The windows worked fine. But they cranked manually. That bothered some passengers in the 2006 Kia Rio 5 SX.

I drove the base model, which came without power windows and locks.

Also absent were power side-view mirrors, a sunroof, navigation system and a rear video entertainment screen. The seats were cloth. The five-speed transmission was manual. But everything was assembled perfectly. Even the tangibly cheap plastic parts on the instrument panel were aligned just right.

My passengers scoffed at the absence of power windows. People are funny. They get used to a certain level of convenience and are upset by anything less.

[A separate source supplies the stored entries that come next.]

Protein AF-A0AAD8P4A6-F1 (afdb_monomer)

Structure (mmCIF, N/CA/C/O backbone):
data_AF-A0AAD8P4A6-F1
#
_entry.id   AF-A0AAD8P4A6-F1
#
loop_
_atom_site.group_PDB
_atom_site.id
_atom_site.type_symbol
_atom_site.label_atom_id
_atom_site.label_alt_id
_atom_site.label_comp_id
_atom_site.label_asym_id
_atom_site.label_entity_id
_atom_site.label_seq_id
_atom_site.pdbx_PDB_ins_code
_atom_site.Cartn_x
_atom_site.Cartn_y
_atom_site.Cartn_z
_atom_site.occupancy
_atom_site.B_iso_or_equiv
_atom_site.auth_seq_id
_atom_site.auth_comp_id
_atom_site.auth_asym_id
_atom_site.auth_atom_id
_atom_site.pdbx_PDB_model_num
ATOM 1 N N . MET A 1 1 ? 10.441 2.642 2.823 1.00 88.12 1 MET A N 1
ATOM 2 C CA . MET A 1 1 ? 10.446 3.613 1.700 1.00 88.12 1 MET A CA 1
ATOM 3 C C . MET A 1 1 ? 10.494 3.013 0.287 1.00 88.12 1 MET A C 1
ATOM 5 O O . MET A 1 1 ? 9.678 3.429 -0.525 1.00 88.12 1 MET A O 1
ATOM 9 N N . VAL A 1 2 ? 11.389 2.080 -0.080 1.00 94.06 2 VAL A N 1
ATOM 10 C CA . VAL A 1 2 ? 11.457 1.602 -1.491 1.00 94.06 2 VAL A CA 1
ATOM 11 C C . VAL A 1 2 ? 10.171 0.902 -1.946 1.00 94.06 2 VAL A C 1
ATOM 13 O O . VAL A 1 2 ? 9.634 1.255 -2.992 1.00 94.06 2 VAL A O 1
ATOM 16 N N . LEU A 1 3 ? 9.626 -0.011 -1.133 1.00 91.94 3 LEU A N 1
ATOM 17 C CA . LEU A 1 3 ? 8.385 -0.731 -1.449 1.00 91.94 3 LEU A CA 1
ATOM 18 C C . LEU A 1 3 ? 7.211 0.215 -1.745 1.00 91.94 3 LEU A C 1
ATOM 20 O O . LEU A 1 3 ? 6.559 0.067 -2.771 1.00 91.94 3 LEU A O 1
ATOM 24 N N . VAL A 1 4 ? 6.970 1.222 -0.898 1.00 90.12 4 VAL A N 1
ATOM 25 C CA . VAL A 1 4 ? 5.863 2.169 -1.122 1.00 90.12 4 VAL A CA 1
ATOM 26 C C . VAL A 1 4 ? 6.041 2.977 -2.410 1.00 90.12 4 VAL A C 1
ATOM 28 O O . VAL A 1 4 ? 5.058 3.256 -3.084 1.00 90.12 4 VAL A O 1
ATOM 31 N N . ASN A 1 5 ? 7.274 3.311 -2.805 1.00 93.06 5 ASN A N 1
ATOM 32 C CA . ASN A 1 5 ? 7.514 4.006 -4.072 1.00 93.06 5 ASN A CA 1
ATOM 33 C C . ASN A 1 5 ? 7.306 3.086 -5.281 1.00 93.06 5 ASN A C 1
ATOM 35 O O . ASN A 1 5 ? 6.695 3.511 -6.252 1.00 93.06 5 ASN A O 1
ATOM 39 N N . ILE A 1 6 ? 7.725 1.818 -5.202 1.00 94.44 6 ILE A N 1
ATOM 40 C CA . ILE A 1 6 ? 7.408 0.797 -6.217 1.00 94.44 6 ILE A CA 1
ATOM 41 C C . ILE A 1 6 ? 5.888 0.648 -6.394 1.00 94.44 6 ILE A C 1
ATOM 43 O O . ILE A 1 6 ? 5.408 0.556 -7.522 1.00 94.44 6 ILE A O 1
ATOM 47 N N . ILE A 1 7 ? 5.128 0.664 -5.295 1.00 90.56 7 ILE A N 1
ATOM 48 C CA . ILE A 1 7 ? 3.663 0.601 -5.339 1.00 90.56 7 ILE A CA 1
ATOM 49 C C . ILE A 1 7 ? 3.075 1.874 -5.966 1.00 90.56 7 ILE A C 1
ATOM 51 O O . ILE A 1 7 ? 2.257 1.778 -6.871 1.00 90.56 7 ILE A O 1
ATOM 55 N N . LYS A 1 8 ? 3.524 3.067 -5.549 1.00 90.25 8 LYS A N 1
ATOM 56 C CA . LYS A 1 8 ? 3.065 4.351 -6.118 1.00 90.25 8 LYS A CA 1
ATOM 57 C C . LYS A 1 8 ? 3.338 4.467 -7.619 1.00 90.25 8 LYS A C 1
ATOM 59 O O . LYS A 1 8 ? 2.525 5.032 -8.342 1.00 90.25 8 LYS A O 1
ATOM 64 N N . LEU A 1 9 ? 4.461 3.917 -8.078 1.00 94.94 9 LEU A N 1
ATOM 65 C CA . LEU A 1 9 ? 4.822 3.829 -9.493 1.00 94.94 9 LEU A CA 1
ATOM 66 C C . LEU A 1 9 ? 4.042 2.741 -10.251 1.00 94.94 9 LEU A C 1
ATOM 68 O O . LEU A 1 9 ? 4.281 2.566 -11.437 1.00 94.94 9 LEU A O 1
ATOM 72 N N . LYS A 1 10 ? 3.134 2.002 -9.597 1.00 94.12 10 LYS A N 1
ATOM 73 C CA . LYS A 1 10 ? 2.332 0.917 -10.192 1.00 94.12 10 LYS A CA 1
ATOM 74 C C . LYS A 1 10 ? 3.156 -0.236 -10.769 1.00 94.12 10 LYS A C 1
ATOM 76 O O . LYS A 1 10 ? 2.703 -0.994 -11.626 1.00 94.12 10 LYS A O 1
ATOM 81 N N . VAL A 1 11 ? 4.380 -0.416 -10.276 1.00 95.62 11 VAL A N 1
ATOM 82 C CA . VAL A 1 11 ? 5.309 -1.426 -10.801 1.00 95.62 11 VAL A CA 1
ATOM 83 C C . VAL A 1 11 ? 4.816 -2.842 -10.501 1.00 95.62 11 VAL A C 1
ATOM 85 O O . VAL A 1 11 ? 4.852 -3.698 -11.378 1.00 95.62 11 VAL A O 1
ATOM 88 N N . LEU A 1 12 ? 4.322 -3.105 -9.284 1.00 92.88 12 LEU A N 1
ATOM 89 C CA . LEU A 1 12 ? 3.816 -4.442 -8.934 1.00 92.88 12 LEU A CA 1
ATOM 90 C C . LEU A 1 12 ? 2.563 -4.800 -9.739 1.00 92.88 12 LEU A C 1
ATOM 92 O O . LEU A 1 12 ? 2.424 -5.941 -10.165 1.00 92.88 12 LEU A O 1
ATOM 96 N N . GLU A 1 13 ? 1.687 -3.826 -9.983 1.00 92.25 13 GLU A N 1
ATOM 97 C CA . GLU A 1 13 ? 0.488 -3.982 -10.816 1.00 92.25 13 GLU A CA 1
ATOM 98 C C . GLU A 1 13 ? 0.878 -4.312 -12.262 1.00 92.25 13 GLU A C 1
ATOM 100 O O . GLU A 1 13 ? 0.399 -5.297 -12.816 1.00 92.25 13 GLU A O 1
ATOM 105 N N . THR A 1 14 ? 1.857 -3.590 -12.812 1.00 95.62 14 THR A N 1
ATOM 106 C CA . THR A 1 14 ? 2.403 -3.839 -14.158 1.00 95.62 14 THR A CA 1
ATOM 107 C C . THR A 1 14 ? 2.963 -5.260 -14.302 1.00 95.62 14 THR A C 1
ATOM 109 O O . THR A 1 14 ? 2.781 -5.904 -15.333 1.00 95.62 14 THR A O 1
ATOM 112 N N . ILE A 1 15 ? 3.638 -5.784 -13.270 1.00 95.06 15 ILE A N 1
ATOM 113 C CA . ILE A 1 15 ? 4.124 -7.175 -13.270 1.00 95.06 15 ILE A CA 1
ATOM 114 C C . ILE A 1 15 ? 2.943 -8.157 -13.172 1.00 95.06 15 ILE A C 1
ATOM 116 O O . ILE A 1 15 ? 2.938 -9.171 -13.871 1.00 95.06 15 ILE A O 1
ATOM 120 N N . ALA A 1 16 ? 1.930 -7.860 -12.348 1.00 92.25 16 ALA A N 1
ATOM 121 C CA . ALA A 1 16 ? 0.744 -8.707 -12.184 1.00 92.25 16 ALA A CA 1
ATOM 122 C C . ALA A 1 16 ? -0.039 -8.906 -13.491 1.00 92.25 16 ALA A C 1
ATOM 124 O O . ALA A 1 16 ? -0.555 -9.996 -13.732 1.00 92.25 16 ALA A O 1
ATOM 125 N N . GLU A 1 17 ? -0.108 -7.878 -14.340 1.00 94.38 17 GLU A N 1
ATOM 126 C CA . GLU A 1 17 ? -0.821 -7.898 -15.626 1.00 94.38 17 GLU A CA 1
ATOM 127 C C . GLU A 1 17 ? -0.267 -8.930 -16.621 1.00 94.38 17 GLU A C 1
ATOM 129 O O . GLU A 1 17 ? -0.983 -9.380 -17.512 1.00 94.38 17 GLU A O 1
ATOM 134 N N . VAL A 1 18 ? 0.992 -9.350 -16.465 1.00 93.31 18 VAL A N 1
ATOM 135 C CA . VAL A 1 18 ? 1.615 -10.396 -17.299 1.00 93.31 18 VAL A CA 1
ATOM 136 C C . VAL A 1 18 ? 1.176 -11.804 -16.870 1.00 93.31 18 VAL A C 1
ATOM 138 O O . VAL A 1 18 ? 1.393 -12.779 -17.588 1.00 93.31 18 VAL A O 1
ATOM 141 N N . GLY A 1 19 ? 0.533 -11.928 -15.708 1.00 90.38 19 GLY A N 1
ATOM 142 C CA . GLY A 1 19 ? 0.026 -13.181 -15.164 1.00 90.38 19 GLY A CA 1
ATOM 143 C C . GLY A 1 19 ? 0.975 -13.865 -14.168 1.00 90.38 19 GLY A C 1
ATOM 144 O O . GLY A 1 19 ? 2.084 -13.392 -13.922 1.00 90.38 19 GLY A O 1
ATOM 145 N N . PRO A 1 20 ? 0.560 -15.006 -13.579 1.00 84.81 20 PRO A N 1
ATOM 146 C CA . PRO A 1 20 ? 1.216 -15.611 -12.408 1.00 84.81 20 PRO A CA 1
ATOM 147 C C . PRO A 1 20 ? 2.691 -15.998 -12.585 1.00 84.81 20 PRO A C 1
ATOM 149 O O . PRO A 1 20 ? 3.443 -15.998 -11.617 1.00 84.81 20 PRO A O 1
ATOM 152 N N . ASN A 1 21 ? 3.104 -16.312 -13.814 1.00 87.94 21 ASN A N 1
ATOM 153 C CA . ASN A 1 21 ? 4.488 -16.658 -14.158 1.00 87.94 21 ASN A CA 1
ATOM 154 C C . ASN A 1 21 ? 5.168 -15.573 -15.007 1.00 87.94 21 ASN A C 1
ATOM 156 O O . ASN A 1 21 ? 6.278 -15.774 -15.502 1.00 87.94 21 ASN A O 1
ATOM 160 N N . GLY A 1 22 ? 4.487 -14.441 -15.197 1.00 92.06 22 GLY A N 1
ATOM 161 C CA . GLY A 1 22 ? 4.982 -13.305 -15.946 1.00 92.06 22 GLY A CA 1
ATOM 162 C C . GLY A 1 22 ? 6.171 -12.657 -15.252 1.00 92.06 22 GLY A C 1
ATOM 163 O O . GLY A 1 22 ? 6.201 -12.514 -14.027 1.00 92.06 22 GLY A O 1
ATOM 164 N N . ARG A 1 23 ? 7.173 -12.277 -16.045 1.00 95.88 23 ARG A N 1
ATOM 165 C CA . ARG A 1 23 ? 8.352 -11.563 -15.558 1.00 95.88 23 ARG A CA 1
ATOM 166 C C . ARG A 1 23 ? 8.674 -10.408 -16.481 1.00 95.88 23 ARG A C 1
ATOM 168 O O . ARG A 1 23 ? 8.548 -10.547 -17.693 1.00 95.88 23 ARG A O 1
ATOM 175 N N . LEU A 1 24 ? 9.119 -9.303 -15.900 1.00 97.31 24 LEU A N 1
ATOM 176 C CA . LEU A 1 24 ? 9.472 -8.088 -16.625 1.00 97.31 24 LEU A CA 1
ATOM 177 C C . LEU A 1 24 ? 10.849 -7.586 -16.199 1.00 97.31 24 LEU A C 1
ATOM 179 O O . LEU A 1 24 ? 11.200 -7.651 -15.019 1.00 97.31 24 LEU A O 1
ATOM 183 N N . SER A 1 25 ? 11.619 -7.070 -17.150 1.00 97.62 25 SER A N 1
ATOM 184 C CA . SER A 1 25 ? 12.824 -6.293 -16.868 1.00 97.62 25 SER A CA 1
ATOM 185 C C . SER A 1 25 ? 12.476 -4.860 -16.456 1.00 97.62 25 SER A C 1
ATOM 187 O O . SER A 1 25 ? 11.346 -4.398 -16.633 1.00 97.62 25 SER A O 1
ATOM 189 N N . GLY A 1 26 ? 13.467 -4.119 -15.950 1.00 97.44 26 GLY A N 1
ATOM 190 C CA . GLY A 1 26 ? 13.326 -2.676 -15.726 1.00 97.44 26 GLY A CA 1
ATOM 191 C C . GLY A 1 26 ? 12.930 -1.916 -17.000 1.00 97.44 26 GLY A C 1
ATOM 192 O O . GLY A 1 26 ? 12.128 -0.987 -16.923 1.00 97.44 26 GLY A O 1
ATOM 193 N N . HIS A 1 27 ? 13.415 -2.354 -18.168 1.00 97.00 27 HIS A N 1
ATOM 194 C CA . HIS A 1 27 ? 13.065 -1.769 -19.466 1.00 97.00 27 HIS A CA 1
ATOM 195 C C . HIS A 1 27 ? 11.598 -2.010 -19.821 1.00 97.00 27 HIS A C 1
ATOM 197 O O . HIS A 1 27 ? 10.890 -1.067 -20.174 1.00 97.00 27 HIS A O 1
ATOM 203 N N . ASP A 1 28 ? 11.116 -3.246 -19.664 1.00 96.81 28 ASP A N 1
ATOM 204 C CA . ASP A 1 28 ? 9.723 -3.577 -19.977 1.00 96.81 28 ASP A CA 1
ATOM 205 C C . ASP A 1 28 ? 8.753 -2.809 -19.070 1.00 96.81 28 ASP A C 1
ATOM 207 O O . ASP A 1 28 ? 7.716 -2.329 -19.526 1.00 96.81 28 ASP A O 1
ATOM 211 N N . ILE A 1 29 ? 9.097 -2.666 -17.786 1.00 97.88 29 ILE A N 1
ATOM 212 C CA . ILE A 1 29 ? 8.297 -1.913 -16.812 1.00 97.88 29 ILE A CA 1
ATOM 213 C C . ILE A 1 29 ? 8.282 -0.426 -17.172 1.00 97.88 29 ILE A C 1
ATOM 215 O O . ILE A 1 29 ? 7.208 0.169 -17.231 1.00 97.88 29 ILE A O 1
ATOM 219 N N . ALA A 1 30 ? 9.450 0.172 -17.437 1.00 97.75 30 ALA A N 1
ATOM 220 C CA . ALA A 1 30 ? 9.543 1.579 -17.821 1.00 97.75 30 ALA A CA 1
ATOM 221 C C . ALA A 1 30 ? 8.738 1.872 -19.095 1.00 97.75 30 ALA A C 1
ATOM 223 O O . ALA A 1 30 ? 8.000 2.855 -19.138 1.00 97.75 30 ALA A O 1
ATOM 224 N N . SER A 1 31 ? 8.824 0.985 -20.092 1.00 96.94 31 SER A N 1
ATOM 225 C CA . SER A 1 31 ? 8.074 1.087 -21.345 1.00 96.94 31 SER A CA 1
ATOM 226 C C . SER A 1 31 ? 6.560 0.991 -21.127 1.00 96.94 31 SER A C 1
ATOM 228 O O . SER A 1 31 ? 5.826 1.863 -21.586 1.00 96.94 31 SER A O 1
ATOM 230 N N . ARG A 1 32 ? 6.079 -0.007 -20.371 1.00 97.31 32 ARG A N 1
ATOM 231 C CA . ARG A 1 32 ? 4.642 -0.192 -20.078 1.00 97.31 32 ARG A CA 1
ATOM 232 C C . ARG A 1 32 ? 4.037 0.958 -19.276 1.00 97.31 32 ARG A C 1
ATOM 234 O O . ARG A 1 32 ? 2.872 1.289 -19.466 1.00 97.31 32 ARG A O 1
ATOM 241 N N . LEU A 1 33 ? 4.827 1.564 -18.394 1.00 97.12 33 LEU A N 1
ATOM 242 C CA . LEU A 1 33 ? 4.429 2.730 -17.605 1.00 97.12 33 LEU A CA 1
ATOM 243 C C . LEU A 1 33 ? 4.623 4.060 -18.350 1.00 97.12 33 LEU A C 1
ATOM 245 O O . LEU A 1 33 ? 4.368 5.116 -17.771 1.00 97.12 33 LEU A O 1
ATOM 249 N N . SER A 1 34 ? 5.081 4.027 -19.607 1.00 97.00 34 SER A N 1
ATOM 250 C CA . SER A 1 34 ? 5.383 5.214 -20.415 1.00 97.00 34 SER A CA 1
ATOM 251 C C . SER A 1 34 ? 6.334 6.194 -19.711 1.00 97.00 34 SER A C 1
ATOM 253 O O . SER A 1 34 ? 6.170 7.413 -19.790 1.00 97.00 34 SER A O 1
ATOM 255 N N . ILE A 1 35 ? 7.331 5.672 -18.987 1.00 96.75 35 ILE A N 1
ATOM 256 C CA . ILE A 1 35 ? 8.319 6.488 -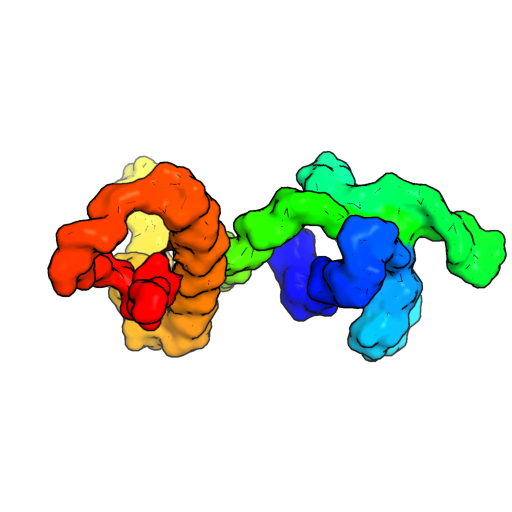18.275 1.00 96.75 35 ILE A CA 1
ATOM 257 C C . ILE A 1 35 ? 9.350 7.015 -19.276 1.00 96.75 35 ILE A C 1
ATOM 259 O O . ILE A 1 35 ? 10.093 6.251 -19.883 1.00 96.75 35 ILE A O 1
ATOM 263 N N . LEU A 1 36 ? 9.417 8.342 -19.406 1.00 95.56 36 LEU A N 1
ATOM 264 C CA . LEU A 1 36 ? 10.285 9.026 -20.373 1.00 95.56 36 LEU A CA 1
ATOM 265 C C . LEU A 1 36 ? 11.752 9.140 -19.930 1.00 95.56 36 LEU A C 1
ATOM 267 O O . LEU A 1 36 ? 12.609 9.476 -20.741 1.00 95.56 36 LEU A O 1
ATOM 271 N N . ASN A 1 37 ? 12.048 8.914 -18.647 1.00 97.38 37 ASN A N 1
ATOM 272 C CA . ASN A 1 37 ? 13.407 9.023 -18.121 1.00 97.38 37 ASN A CA 1
ATOM 273 C C . ASN A 1 37 ? 14.276 7.855 -18.639 1.00 97.38 37 ASN A C 1
ATOM 275 O O . ASN A 1 37 ? 13.988 6.712 -18.272 1.00 97.38 37 ASN A O 1
ATOM 279 N N . PRO A 1 38 ? 15.349 8.115 -19.412 1.00 96.31 38 PRO A N 1
ATOM 280 C CA . PRO A 1 38 ? 16.207 7.061 -19.953 1.00 96.31 38 PRO A CA 1
ATOM 281 C C . PRO A 1 38 ? 16.912 6.234 -18.868 1.00 96.31 38 PRO A C 1
ATOM 283 O O . PRO A 1 38 ? 17.182 5.059 -19.096 1.00 96.31 38 PRO A O 1
ATOM 286 N N . ASP A 1 39 ? 17.133 6.796 -17.675 1.00 97.88 39 ASP A N 1
ATOM 287 C CA . ASP A 1 39 ? 17.771 6.096 -16.549 1.00 97.88 39 ASP A CA 1
ATOM 288 C C . ASP A 1 39 ? 16.775 5.263 -15.718 1.00 97.88 39 ASP A C 1
ATOM 290 O O . ASP A 1 39 ? 17.159 4.533 -14.797 1.00 97.88 39 ASP A O 1
ATOM 294 N N . ALA A 1 40 ? 15.469 5.363 -16.001 1.00 97.69 40 ALA A N 1
ATOM 295 C CA . ALA A 1 40 ? 14.438 4.682 -15.222 1.00 97.69 40 ALA A CA 1
ATOM 296 C C . ALA A 1 40 ? 14.583 3.152 -15.181 1.00 97.69 40 ALA A C 1
ATOM 298 O O . ALA A 1 40 ? 14.388 2.604 -14.092 1.00 97.69 40 ALA A O 1
ATOM 299 N N . PRO A 1 41 ? 14.940 2.444 -16.273 1.00 97.38 41 PRO A N 1
ATOM 300 C CA . PRO A 1 41 ? 15.165 1.001 -16.227 1.00 97.38 41 PRO A CA 1
ATOM 301 C C . PRO A 1 41 ? 16.182 0.584 -15.157 1.00 97.38 41 PRO A C 1
ATOM 303 O O . PRO A 1 41 ? 15.901 -0.322 -14.370 1.00 97.38 41 PRO A O 1
ATOM 306 N N . ASP A 1 42 ? 17.308 1.295 -15.053 1.00 97.50 42 ASP A N 1
ATOM 307 C CA . ASP A 1 42 ? 18.361 1.011 -14.070 1.00 97.50 42 ASP A CA 1
ATOM 308 C C . ASP A 1 42 ? 17.937 1.378 -12.642 1.00 97.50 42 ASP A C 1
ATOM 310 O O . ASP A 1 42 ? 18.260 0.678 -11.674 1.00 97.50 42 ASP A O 1
ATOM 314 N N . MET A 1 43 ? 17.181 2.466 -12.478 1.00 98.44 43 MET A N 1
ATOM 315 C CA . MET A 1 43 ? 16.609 2.840 -11.181 1.00 98.44 43 MET A CA 1
ATOM 316 C C . MET A 1 43 ? 15.608 1.787 -10.687 1.00 98.44 43 MET A C 1
ATOM 318 O O . MET A 1 43 ? 15.686 1.354 -9.532 1.00 98.44 43 MET A O 1
ATOM 322 N N . LEU A 1 44 ? 14.706 1.340 -11.566 1.00 98.19 44 LEU A N 1
ATOM 323 C CA . LEU A 1 44 ? 13.726 0.291 -11.288 1.00 98.19 44 LEU A CA 1
ATOM 324 C C . LEU A 1 44 ? 14.417 -1.029 -10.951 1.00 98.19 44 LEU A C 1
ATOM 326 O O . LEU A 1 44 ? 14.063 -1.657 -9.955 1.00 98.19 44 LEU A O 1
ATOM 330 N N . ASP A 1 45 ? 15.443 -1.410 -11.712 1.00 98.00 45 ASP A N 1
ATOM 331 C CA . ASP A 1 45 ? 16.254 -2.597 -11.445 1.00 98.00 45 ASP A CA 1
ATOM 332 C C . ASP A 1 45 ? 16.870 -2.564 -10.038 1.00 98.00 45 ASP A C 1
ATOM 334 O O . ASP A 1 45 ? 16.733 -3.516 -9.268 1.00 98.00 45 ASP A O 1
ATOM 338 N N . ARG A 1 46 ? 17.480 -1.443 -9.632 1.00 98.25 46 ARG A N 1
ATOM 339 C CA . ARG A 1 46 ? 18.059 -1.297 -8.284 1.00 98.25 46 ARG A CA 1
ATOM 340 C C . ARG A 1 46 ? 17.007 -1.431 -7.183 1.00 98.25 46 ARG A C 1
ATOM 342 O O . ARG A 1 46 ? 17.264 -2.087 -6.171 1.00 98.25 46 ARG A O 1
ATOM 349 N N . MET A 1 47 ? 15.835 -0.824 -7.369 1.00 98.19 47 MET A N 1
ATOM 350 C CA . MET A 1 47 ? 14.729 -0.895 -6.408 1.00 98.19 47 MET A CA 1
ATOM 351 C C . MET A 1 47 ? 14.150 -2.314 -6.313 1.00 98.19 47 MET A C 1
ATOM 353 O O . MET A 1 47 ? 13.950 -2.829 -5.213 1.00 98.19 47 MET A O 1
ATOM 357 N N . LEU A 1 48 ? 13.929 -2.975 -7.449 1.00 97.88 48 LEU A N 1
ATOM 358 C CA . LEU A 1 48 ? 13.400 -4.337 -7.513 1.00 97.88 48 LEU A CA 1
ATOM 359 C C . LEU A 1 48 ? 14.412 -5.373 -7.025 1.00 97.88 48 LEU A C 1
ATOM 361 O O . LEU A 1 48 ? 14.030 -6.335 -6.363 1.00 97.88 48 LEU A O 1
ATOM 365 N N . ARG A 1 49 ? 15.711 -5.152 -7.248 1.00 98.00 49 ARG A N 1
ATOM 366 C CA . ARG A 1 49 ? 16.781 -5.980 -6.677 1.00 98.00 49 ARG A CA 1
ATOM 367 C C . ARG A 1 49 ? 16.743 -5.975 -5.152 1.00 98.00 49 ARG A C 1
ATOM 369 O O . ARG A 1 49 ? 16.914 -7.030 -4.549 1.00 98.00 49 ARG A O 1
ATOM 376 N N . LEU A 1 50 ? 16.477 -4.827 -4.523 1.00 97.50 50 LEU A N 1
ATOM 377 C CA . LEU A 1 50 ? 16.266 -4.767 -3.074 1.00 97.50 50 LEU A CA 1
ATOM 378 C C . LEU A 1 50 ? 15.037 -5.590 -2.663 1.00 97.50 50 LEU A C 1
ATOM 380 O O . LEU A 1 50 ? 15.138 -6.422 -1.767 1.00 97.50 50 LEU A O 1
ATOM 384 N N . LEU A 1 51 ? 13.897 -5.410 -3.335 1.00 96.00 51 LEU A N 1
ATOM 385 C CA . LEU A 1 51 ? 12.679 -6.168 -3.023 1.00 96.00 51 LEU A CA 1
ATOM 386 C C . LEU A 1 51 ? 12.850 -7.683 -3.220 1.00 96.00 51 LEU A C 1
ATOM 388 O O . LEU A 1 51 ? 12.292 -8.462 -2.446 1.00 96.00 51 LEU A O 1
ATOM 392 N N . ALA A 1 52 ? 13.659 -8.103 -4.194 1.00 96.69 52 ALA A N 1
ATOM 393 C CA . ALA A 1 52 ? 13.988 -9.506 -4.420 1.00 96.69 52 ALA A CA 1
ATOM 394 C C . ALA A 1 52 ? 14.776 -10.111 -3.251 1.00 96.69 52 ALA A C 1
ATOM 396 O O . ALA A 1 52 ? 14.529 -11.249 -2.863 1.00 96.69 52 ALA A O 1
ATOM 397 N N . ARG A 1 53 ? 15.676 -9.337 -2.626 1.00 96.81 53 ARG A N 1
ATOM 398 C CA . ARG A 1 53 ? 16.409 -9.772 -1.420 1.00 96.81 53 ARG A CA 1
ATOM 399 C C . ARG A 1 53 ? 15.502 -9.951 -0.202 1.00 96.81 53 ARG A C 1
ATOM 401 O O . ARG A 1 53 ? 15.874 -10.676 0.712 1.00 96.81 53 ARG A O 1
ATOM 408 N N . HIS A 1 54 ? 14.322 -9.335 -0.214 1.00 93.81 54 HIS A N 1
ATOM 409 C CA . HIS A 1 54 ? 13.277 -9.513 0.795 1.00 93.81 54 HIS A CA 1
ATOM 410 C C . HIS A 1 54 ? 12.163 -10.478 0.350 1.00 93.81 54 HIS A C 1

It was no onerous task to roll the Rio 5 SX's windows up or down. It was just the idea that a vehicle manufacturer would have the temerity to expect someone in America to do it. "This is so third-world!" said one of my riders.

The Rio 5 SX is South Korean, but there's nothing third-world about it. It's an honest economy car, which means it's mostly devoid of frills. It does have an air conditioner; and its standard four-speaker sound system, essentially a motorized boom box, works well. But it's a Point A-to-Point B car, plain and simple.

That means the Rio 5 SX pays little regard to 0-to-60-mph acceleration times, makes no pretense of being able to take corners in the manner of a Porsche, and cares not a whit about prestige. It is the car as everyman and everywoman, the four-wheeled version of the working stiff.

That is a good thing. We need cars like the Rio 5 SX in a world of diminishing fuel resources and increasing economic uncertainty. It's relatively inexpensive, with a base price of $13,500. It's fuel efficient, at about 35 miles per gallon on the highway with the standard five-speed manual transmission. It's reasonably safe. Seat-mounted side air bags and side/head curtain air bags are standard.

Kia's front-wheel-drive Rio 5 line, formerly sold as the Rio Cinco, includes the sedan and hatchback -- with the sedan sold in base and base-plus LX trim, and the hatchback sold only as the SX model. The sedan starts at $11,100, for which you get a car that starts and stops reliably, travels at a reasonable speed on 14-inch-diameter tires, and uses little fuel.

The Rio 5 SX hatchback, by comparison, is a step up in size and equipment. If you order it with Kia's "power package," you can get the power windows, locks and side-view mirrors; a leather-covered steering wheel; and a sound system with two extra speakers (tweeters) to enhance treble notes.

The Rio 5 SX has 15-inch-diameter tires, which help plant it a bit more firmly on the road. But it shares the 1.6-liter, in-line four-cylinder, 110-horsepower engine used in all Rio 5 models.

That engine works fairly well with the car's standard five-speed manual transmission. But linking it to the optional four-speed automatic transmission turns the Rio 5 SX into a bona fide slug.

But if it is true that all things are relative, then a discerning buyer in search of a personal transportation bargain will be happy with the Rio 5 SX with automatic or manual gear. Let's face it, the car beats walking; and it offers more utility than the carrying basket of a bicycle or the side saddles of a motorbike.

I intend neither cynicism nor sarcasm in my comments. In fact, I like the Rio 5 SX in the way that I like most usable things -- good socks, trusted jeans, favorite old sweaters and durable tennis shoes. It's a matter of taking things in context, of appreciating what they are as opposed to criticizing them for what they are not.

The Rio 5 SX is an inexpensive, serviceable economy car. It is meant for urban and campus use. It is designed to provide individual mobility at a price many gainfully employed individuals can afford. It uses fuel wisely. If used as intended, it will do more than get you from Point A to Point B. By helping you save money on your life's journey, it can take you to a financial place where, someday, if you wish, you can afford something better.